My first post here and I hope it isn’t too basic or stupid. I’ve started making a model of a human in Blender to be posed in a scene also to be composed in Blender, and it occurred to me that the center of the model (the 0,0,0 point) might be important. In other formats, like VRML it can be important, especially when inserting an object into another scene. Is there any reason why it might be important in Blender? For example, seeing what an avatar sees is most easily done if the camera can be put at any avatar’s 0,0,0 point, where its eyes are, so that no offset is needed.
Another related concern, which I’m not quite sure how to express properly, is the base of an avatar’s skeleton. In VRML (I have most experience there) the base is at the pelvis. This is something I always thought was a bad idea for a few reasons:
we naturally think of ourselves as being where our eyes are so that should be the center
a diagram of a kinematic skeleton in the standard VRML humanoid starts with the pelvis at the top of the chain, which is difficult to understand and looks quite counterintuitive. If the kinematic chain starts at the head then diagrams are clearer. (Probably not a concern in Blender.)

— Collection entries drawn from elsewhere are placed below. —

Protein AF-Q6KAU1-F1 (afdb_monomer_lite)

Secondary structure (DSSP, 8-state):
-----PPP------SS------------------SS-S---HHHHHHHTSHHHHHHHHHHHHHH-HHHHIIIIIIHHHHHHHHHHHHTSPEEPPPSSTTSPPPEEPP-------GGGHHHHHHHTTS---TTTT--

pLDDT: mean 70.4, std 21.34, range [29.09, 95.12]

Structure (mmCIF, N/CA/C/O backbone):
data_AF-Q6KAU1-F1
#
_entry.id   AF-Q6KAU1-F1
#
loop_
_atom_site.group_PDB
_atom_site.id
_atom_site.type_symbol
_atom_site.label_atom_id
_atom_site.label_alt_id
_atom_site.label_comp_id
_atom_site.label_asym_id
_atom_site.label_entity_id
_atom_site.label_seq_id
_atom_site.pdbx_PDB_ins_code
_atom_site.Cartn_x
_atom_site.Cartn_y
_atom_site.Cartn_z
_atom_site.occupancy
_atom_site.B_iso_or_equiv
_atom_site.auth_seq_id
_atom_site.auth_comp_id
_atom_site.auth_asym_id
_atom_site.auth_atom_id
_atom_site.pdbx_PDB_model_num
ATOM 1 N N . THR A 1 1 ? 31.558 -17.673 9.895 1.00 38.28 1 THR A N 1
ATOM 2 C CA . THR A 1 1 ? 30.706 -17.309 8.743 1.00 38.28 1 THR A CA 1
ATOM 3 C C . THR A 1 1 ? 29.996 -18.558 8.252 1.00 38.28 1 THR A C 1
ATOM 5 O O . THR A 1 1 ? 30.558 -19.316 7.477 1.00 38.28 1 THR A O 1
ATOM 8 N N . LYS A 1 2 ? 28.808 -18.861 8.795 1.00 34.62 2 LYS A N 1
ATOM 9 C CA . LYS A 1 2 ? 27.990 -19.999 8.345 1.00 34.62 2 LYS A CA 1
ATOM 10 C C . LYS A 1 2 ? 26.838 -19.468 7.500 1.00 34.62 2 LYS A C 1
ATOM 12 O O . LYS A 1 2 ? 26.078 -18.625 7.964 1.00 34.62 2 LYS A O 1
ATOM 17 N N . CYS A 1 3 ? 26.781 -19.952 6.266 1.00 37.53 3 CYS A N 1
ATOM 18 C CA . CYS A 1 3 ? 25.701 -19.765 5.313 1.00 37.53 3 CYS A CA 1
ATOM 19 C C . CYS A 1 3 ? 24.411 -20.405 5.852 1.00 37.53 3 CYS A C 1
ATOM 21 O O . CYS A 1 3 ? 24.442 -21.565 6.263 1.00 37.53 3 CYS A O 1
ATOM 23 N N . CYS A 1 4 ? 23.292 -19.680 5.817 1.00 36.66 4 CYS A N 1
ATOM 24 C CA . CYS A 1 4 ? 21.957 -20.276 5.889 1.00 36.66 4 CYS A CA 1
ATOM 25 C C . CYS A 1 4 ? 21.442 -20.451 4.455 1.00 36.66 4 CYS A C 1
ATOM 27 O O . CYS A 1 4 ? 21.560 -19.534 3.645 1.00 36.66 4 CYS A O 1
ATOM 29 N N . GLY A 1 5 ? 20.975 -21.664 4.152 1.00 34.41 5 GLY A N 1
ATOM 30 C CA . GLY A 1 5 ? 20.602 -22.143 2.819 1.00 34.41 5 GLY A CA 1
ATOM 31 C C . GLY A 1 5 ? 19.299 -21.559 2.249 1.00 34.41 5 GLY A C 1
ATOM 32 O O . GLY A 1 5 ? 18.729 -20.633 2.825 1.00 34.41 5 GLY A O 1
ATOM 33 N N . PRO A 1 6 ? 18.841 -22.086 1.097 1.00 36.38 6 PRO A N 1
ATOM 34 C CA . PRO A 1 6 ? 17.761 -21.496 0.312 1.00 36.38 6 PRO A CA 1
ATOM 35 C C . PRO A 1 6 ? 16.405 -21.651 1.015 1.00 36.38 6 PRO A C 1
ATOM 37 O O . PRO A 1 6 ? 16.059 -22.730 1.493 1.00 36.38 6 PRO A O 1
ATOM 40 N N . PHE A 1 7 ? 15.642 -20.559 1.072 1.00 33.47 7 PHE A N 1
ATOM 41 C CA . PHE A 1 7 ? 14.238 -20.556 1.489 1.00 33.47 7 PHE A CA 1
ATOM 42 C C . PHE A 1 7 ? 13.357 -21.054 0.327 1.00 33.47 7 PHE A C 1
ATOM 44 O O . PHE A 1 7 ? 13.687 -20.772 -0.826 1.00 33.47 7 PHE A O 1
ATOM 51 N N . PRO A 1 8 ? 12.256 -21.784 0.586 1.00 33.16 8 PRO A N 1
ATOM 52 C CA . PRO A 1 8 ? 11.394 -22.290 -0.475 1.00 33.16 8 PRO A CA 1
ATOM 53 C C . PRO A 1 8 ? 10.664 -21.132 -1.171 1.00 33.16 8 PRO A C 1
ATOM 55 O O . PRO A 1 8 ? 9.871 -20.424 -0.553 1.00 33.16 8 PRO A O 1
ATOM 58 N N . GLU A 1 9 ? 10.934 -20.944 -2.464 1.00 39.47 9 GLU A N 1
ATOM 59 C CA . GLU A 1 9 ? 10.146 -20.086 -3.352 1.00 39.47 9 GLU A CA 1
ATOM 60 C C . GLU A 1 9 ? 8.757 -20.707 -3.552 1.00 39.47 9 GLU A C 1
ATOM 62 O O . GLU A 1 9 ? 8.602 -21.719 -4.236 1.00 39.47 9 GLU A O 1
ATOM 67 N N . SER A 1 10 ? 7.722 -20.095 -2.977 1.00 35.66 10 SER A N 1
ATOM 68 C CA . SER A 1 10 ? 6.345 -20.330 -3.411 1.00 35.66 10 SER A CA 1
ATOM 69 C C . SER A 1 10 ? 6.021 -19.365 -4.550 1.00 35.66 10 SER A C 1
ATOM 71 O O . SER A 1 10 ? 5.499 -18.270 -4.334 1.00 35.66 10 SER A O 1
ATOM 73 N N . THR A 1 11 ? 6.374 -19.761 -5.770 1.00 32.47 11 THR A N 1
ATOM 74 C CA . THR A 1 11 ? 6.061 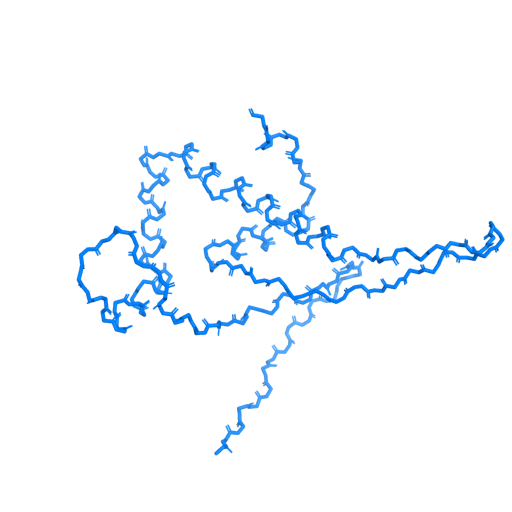-19.013 -6.992 1.00 32.47 11 THR A CA 1
ATOM 75 C C . THR A 1 11 ? 4.637 -19.329 -7.435 1.00 32.47 11 THR A C 1
ATOM 77 O O . THR A 1 11 ? 4.393 -20.334 -8.100 1.00 32.47 11 THR A O 1
ATOM 80 N N . THR A 1 12 ? 3.681 -18.462 -7.105 1.00 31.80 12 THR A N 1
ATOM 81 C CA . THR A 1 12 ? 2.380 -18.466 -7.785 1.00 31.80 12 THR A CA 1
ATOM 82 C C . THR A 1 12 ? 2.541 -17.735 -9.113 1.00 31.80 12 THR A C 1
ATOM 84 O O . THR A 1 12 ? 2.716 -16.519 -9.165 1.00 31.80 12 THR A O 1
ATOM 87 N N . GLN A 1 13 ? 2.544 -18.504 -10.198 1.00 33.12 13 GLN A N 1
ATOM 88 C CA . GLN A 1 13 ? 2.693 -18.012 -11.559 1.00 33.12 13 GLN A CA 1
ATOM 89 C C . GLN A 1 13 ? 1.338 -17.505 -12.072 1.00 33.12 13 GLN A C 1
ATOM 91 O O . GLN A 1 13 ? 0.463 -18.290 -12.423 1.00 33.12 13 GLN A O 1
ATOM 96 N N . THR A 1 14 ? 1.170 -16.187 -12.149 1.00 29.09 14 THR A N 1
ATOM 97 C CA . THR A 1 14 ? 0.116 -15.552 -12.952 1.00 29.09 14 THR A CA 1
ATOM 98 C C . THR A 1 14 ? 0.719 -14.399 -13.732 1.00 29.09 14 THR A C 1
ATOM 100 O O . THR A 1 14 ? 1.467 -13.587 -13.194 1.00 29.09 14 THR A O 1
ATOM 103 N N . SER A 1 15 ? 0.412 -14.354 -15.022 1.00 30.92 15 SER A N 1
ATOM 104 C CA . SER A 1 15 ? 0.893 -13.401 -16.016 1.00 30.92 15 SER A CA 1
ATOM 105 C C . SER A 1 15 ? 0.407 -11.973 -15.746 1.00 30.92 15 SER A C 1
ATOM 107 O O . SER A 1 15 ? -0.435 -11.469 -16.470 1.00 30.92 15 SER A O 1
ATOM 109 N N . HIS A 1 16 ? 0.919 -11.315 -14.711 1.00 36.84 16 HIS A N 1
ATOM 110 C CA . HIS A 1 16 ? 0.819 -9.874 -14.488 1.00 36.84 16 HIS A CA 1
ATOM 111 C C . HIS A 1 16 ? 1.952 -9.484 -13.534 1.00 36.84 16 HIS A C 1
ATOM 113 O O . HIS A 1 16 ? 2.056 -10.034 -12.446 1.00 36.84 16 HIS A O 1
ATOM 119 N N . VAL A 1 17 ? 2.829 -8.590 -14.006 1.00 39.12 17 VAL A N 1
ATOM 120 C CA . VAL A 1 17 ? 4.002 -7.982 -13.342 1.00 39.12 17 VAL A CA 1
ATOM 121 C C . VAL A 1 17 ? 4.131 -8.322 -11.846 1.00 39.12 17 VAL A C 1
ATOM 123 O O . VAL A 1 17 ? 3.658 -7.588 -10.981 1.00 39.12 17 VAL A O 1
ATOM 126 N N . SER A 1 18 ? 4.795 -9.437 -11.540 1.00 40.91 18 SER A N 1
ATOM 127 C CA . SER A 1 18 ? 5.142 -9.807 -10.170 1.00 40.91 18 SER A CA 1
ATOM 128 C C . SER A 1 18 ? 6.416 -9.061 -9.786 1.00 40.91 18 SER A C 1
ATOM 130 O O . SER A 1 18 ? 7.513 -9.457 -10.172 1.00 40.91 18 SER A O 1
ATOM 132 N N . ILE A 1 19 ? 6.282 -7.941 -9.075 1.00 47.72 19 ILE A N 1
ATOM 133 C CA . ILE A 1 19 ? 7.410 -7.371 -8.332 1.00 47.72 19 ILE A CA 1
ATOM 134 C C . ILE A 1 19 ? 7.489 -8.187 -7.039 1.00 47.72 19 ILE A C 1
ATOM 136 O O . ILE A 1 19 ? 6.544 -8.125 -6.251 1.00 47.72 19 ILE A O 1
ATOM 140 N N . PRO A 1 20 ? 8.541 -8.992 -6.816 1.00 45.78 20 PRO A N 1
ATOM 141 C CA . PRO A 1 20 ? 8.669 -9.743 -5.578 1.00 45.78 20 PRO A CA 1
ATOM 142 C C . PRO A 1 20 ? 8.881 -8.753 -4.429 1.00 45.78 20 PRO A C 1
ATOM 144 O O . PRO A 1 20 ? 9.934 -8.124 -4.317 1.00 45.78 20 PRO A O 1
ATOM 147 N N . MET A 1 21 ? 7.865 -8.586 -3.583 1.00 44.94 21 MET A N 1
ATOM 148 C CA . MET A 1 21 ? 7.995 -7.809 -2.356 1.00 44.94 21 MET A CA 1
ATOM 149 C C . MET A 1 21 ? 8.774 -8.646 -1.340 1.00 44.94 21 MET A C 1
ATOM 151 O O . MET A 1 21 ? 8.223 -9.502 -0.653 1.00 44.94 21 MET A O 1
ATOM 155 N N . VAL A 1 22 ? 10.085 -8.431 -1.262 1.00 48.25 22 VAL A N 1
ATOM 156 C CA . VAL A 1 22 ? 10.926 -9.084 -0.255 1.00 48.25 22 VAL A CA 1
ATOM 157 C C . VAL A 1 22 ? 10.973 -8.194 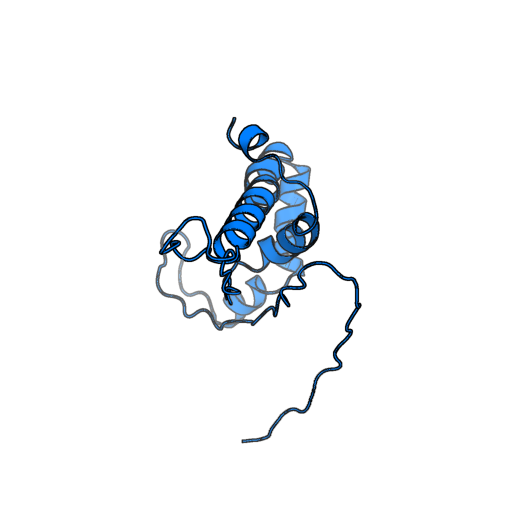0.983 1.00 48.25 22 VAL A C 1
ATOM 159 O O . VAL A 1 22 ? 11.629 -7.153 0.994 1.00 48.25 22 VAL A O 1
ATOM 162 N N . CYS A 1 23 ? 10.271 -8.600 2.041 1.00 41.12 23 CYS A N 1
ATOM 163 C CA . CYS A 1 23 ? 10.272 -7.887 3.315 1.00 41.12 23 CYS A CA 1
ATOM 164 C C . CYS A 1 23 ? 11.611 -8.106 4.047 1.00 41.12 23 CYS A C 1
ATOM 166 O O . CYS A 1 23 ? 11.791 -9.073 4.788 1.00 41.12 23 CYS A O 1
ATOM 168 N N . LEU A 1 24 ? 12.572 -7.203 3.843 1.00 43.81 24 LEU A N 1
ATOM 169 C CA . LEU A 1 24 ? 13.849 -7.193 4.561 1.00 43.81 24 LEU A CA 1
ATOM 170 C C . LEU A 1 24 ? 13.677 -6.496 5.921 1.00 43.81 24 LEU A C 1
ATOM 172 O O . LEU A 1 24 ? 13.353 -5.312 5.984 1.00 43.81 24 LEU A O 1
ATOM 176 N N . ARG A 1 25 ? 13.922 -7.207 7.031 1.00 42.16 25 ARG A N 1
ATOM 177 C CA . ARG A 1 25 ? 14.019 -6.577 8.361 1.00 42.16 25 ARG A CA 1
ATOM 178 C C . ARG A 1 25 ? 15.321 -5.776 8.450 1.00 42.16 25 ARG A C 1
ATOM 180 O O . ARG A 1 25 ? 16.390 -6.360 8.605 1.00 42.16 25 ARG A O 1
ATOM 187 N N . ALA A 1 26 ? 15.235 -4.449 8.384 1.00 39.59 26 ALA A N 1
ATOM 188 C CA . ALA A 1 26 ? 16.377 -3.570 8.625 1.00 39.59 26 ALA A CA 1
ATOM 189 C C . ALA A 1 26 ? 16.562 -3.303 10.139 1.00 39.59 26 ALA A C 1
ATOM 191 O O . ALA A 1 26 ? 15.589 -2.979 10.827 1.00 39.59 26 ALA A O 1
ATOM 192 N N . PRO A 1 27 ? 17.785 -3.414 10.693 1.00 40.84 27 PRO A N 1
ATOM 193 C CA . PRO A 1 27 ? 18.061 -3.008 12.067 1.00 40.84 27 PRO A CA 1
ATOM 194 C C . PRO A 1 27 ? 18.051 -1.475 12.176 1.00 40.84 27 PRO A C 1
ATOM 196 O O . PRO A 1 27 ? 18.969 -0.803 11.716 1.00 40.84 27 PRO A O 1
ATOM 199 N N . VAL A 1 28 ? 17.017 -0.911 12.800 1.00 47.84 28 VAL A N 1
ATOM 200 C CA . VAL A 1 28 ? 16.919 0.535 13.060 1.00 47.84 28 VAL A CA 1
ATOM 201 C C . VAL A 1 28 ? 17.842 0.903 14.230 1.00 47.84 28 VAL A C 1
ATOM 203 O O . VAL A 1 28 ? 17.707 0.341 15.316 1.00 47.84 28 VAL A O 1
ATOM 206 N N . HIS A 1 29 ? 18.801 1.809 14.016 1.00 41.25 29 HIS A N 1
ATOM 207 C CA . HIS A 1 29 ? 19.570 2.449 15.093 1.00 41.25 29 HIS A CA 1
ATOM 208 C C . HIS A 1 29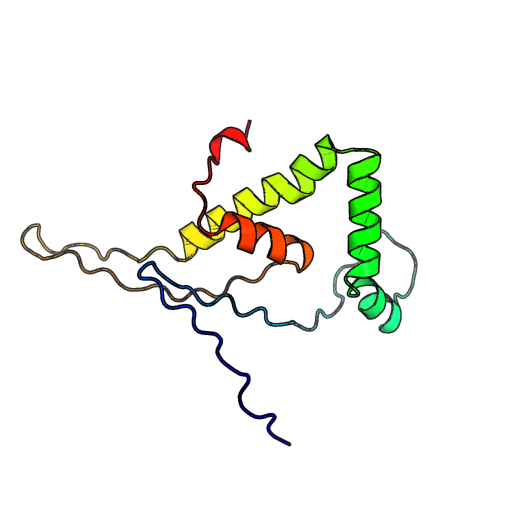 ? 18.834 3.720 15.558 1.00 41.25 29 HIS A C 1
ATOM 210 O O . HIS A 1 29 ? 18.358 4.477 14.713 1.00 41.25 29 HIS A O 1
ATOM 216 N N . PRO A 1 30 ? 18.701 3.968 16.872 1.00 44.50 30 PRO A N 1
ATOM 217 C CA . PRO A 1 30 ? 17.895 5.070 17.385 1.00 44.50 30 PRO A CA 1
ATOM 218 C C . PRO A 1 30 ? 18.661 6.396 17.286 1.00 44.50 30 PRO A C 1
ATOM 220 O O . PRO A 1 30 ? 19.561 6.655 18.079 1.00 44.50 30 PRO A O 1
ATOM 223 N N . THR A 1 31 ? 18.303 7.257 16.330 1.00 40.19 31 THR A N 1
ATOM 224 C CA . THR A 1 31 ? 18.842 8.627 16.233 1.00 40.19 31 THR A CA 1
ATOM 225 C C . THR A 1 31 ? 17.758 9.649 15.880 1.00 40.19 31 THR A C 1
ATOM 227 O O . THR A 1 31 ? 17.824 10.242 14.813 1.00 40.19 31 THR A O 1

during movement a real creature or person attempts to minimise movement of the head, or at least smooth it out so that in a sense all body movement relates to the head. That is, shouldn’t a kinematic chain start from the head? If so would this mean a nod of the head would end up moving the body instead of the head? Or is there an easy way around that?
almost every avatar will have eyes, but many don’t have a pelvis. For example where is the pelvis in a centipede, an octopus, a centaur? Again, this might not be important in Blender, which seems more pragmatic and solution oriented than VRML, which tends to be more rule-based.Is there anything I should be aware of about centering my avatar in Blender before I go too far and end up making a big mistake?
Also, I’ve started building my model and heard recently that it could save a lot of trouble later to make the armature first. Is this right? Anybody here do it that way?
I haven’t any experience moving Blender models to other formats, so I’ll just mention some animation considerations. In free fall, the body has a center of gravity about which it rotates. When animating motion, jumping, running, falling, climbing, it’s much easier if the armature begins at that point, rather than somewhere else. In humans, the center of gravity is somewhere near the pelvis (depends on physical conditioning, weight, gender, etc, but the pelvis is pretty close for most people.) In creatures that don’t have a pelvis, they still have a center of gravity.
There are other benefits. Motion of the extremities begins at the center, and works out to the edges. An armature that took an IK chain from the hand all the way to the toe would be very difficult to work with. Possible, by “pinning” bones to certain locations temporarilly, but a real pain to work with. It’s much simpler to move hands and feet and the head from the center, and move the center when appropriate.
Thanks Orinoco. I’m building this solely for use inside Blender, having become tired of VRML. After having used VRML for a little over a decade I’d become more and more disillusioned at how little progress it made over that time. I have some experience with Lightwave3D and have been using POV-Ray since the beginning when it was called DKBTrace. I sorely wish I’d begun using Blender years ago. It is brilliant and I have a lot of catching up to do. It’s never too late I guess.
I hadn’t thought of center of gravity. Somehow I’d thought Blender worked that out itself. That would be an excellent reason to center on the pelvis, between the hip joints. When a gymnast straightens their body at right angles across a horizontal bar, with arms by their sides, and the bar at their hip joints, then balance is achieved.
Starting the IK chain from the center does make good sense. I can see how reversing the order could get annoying.
Well, I recall taking a look at POV-Ray when it was first released as POV-Ray, and thinking I didn’t want to draw by mathematically specifying everything that showed up, and dropped it like a hot rock. Oh well.
As to catching up, good luck. The developers seem to be adding features faster than I can keep up with them, at any rate. Once they finish the refactoring and anyone with a working knowledge of Python can write plugins, watch out. This software is going to explode.
Anyway, great avatar you’ve got there, anyone flashing a triquetra is ok in my book. If you have any more questions, don’t hesitate to ask, everyone is very friendly and helpful here, except for the few that ain’t, and watch out for drag0ns. Welcome to BlenderArtists.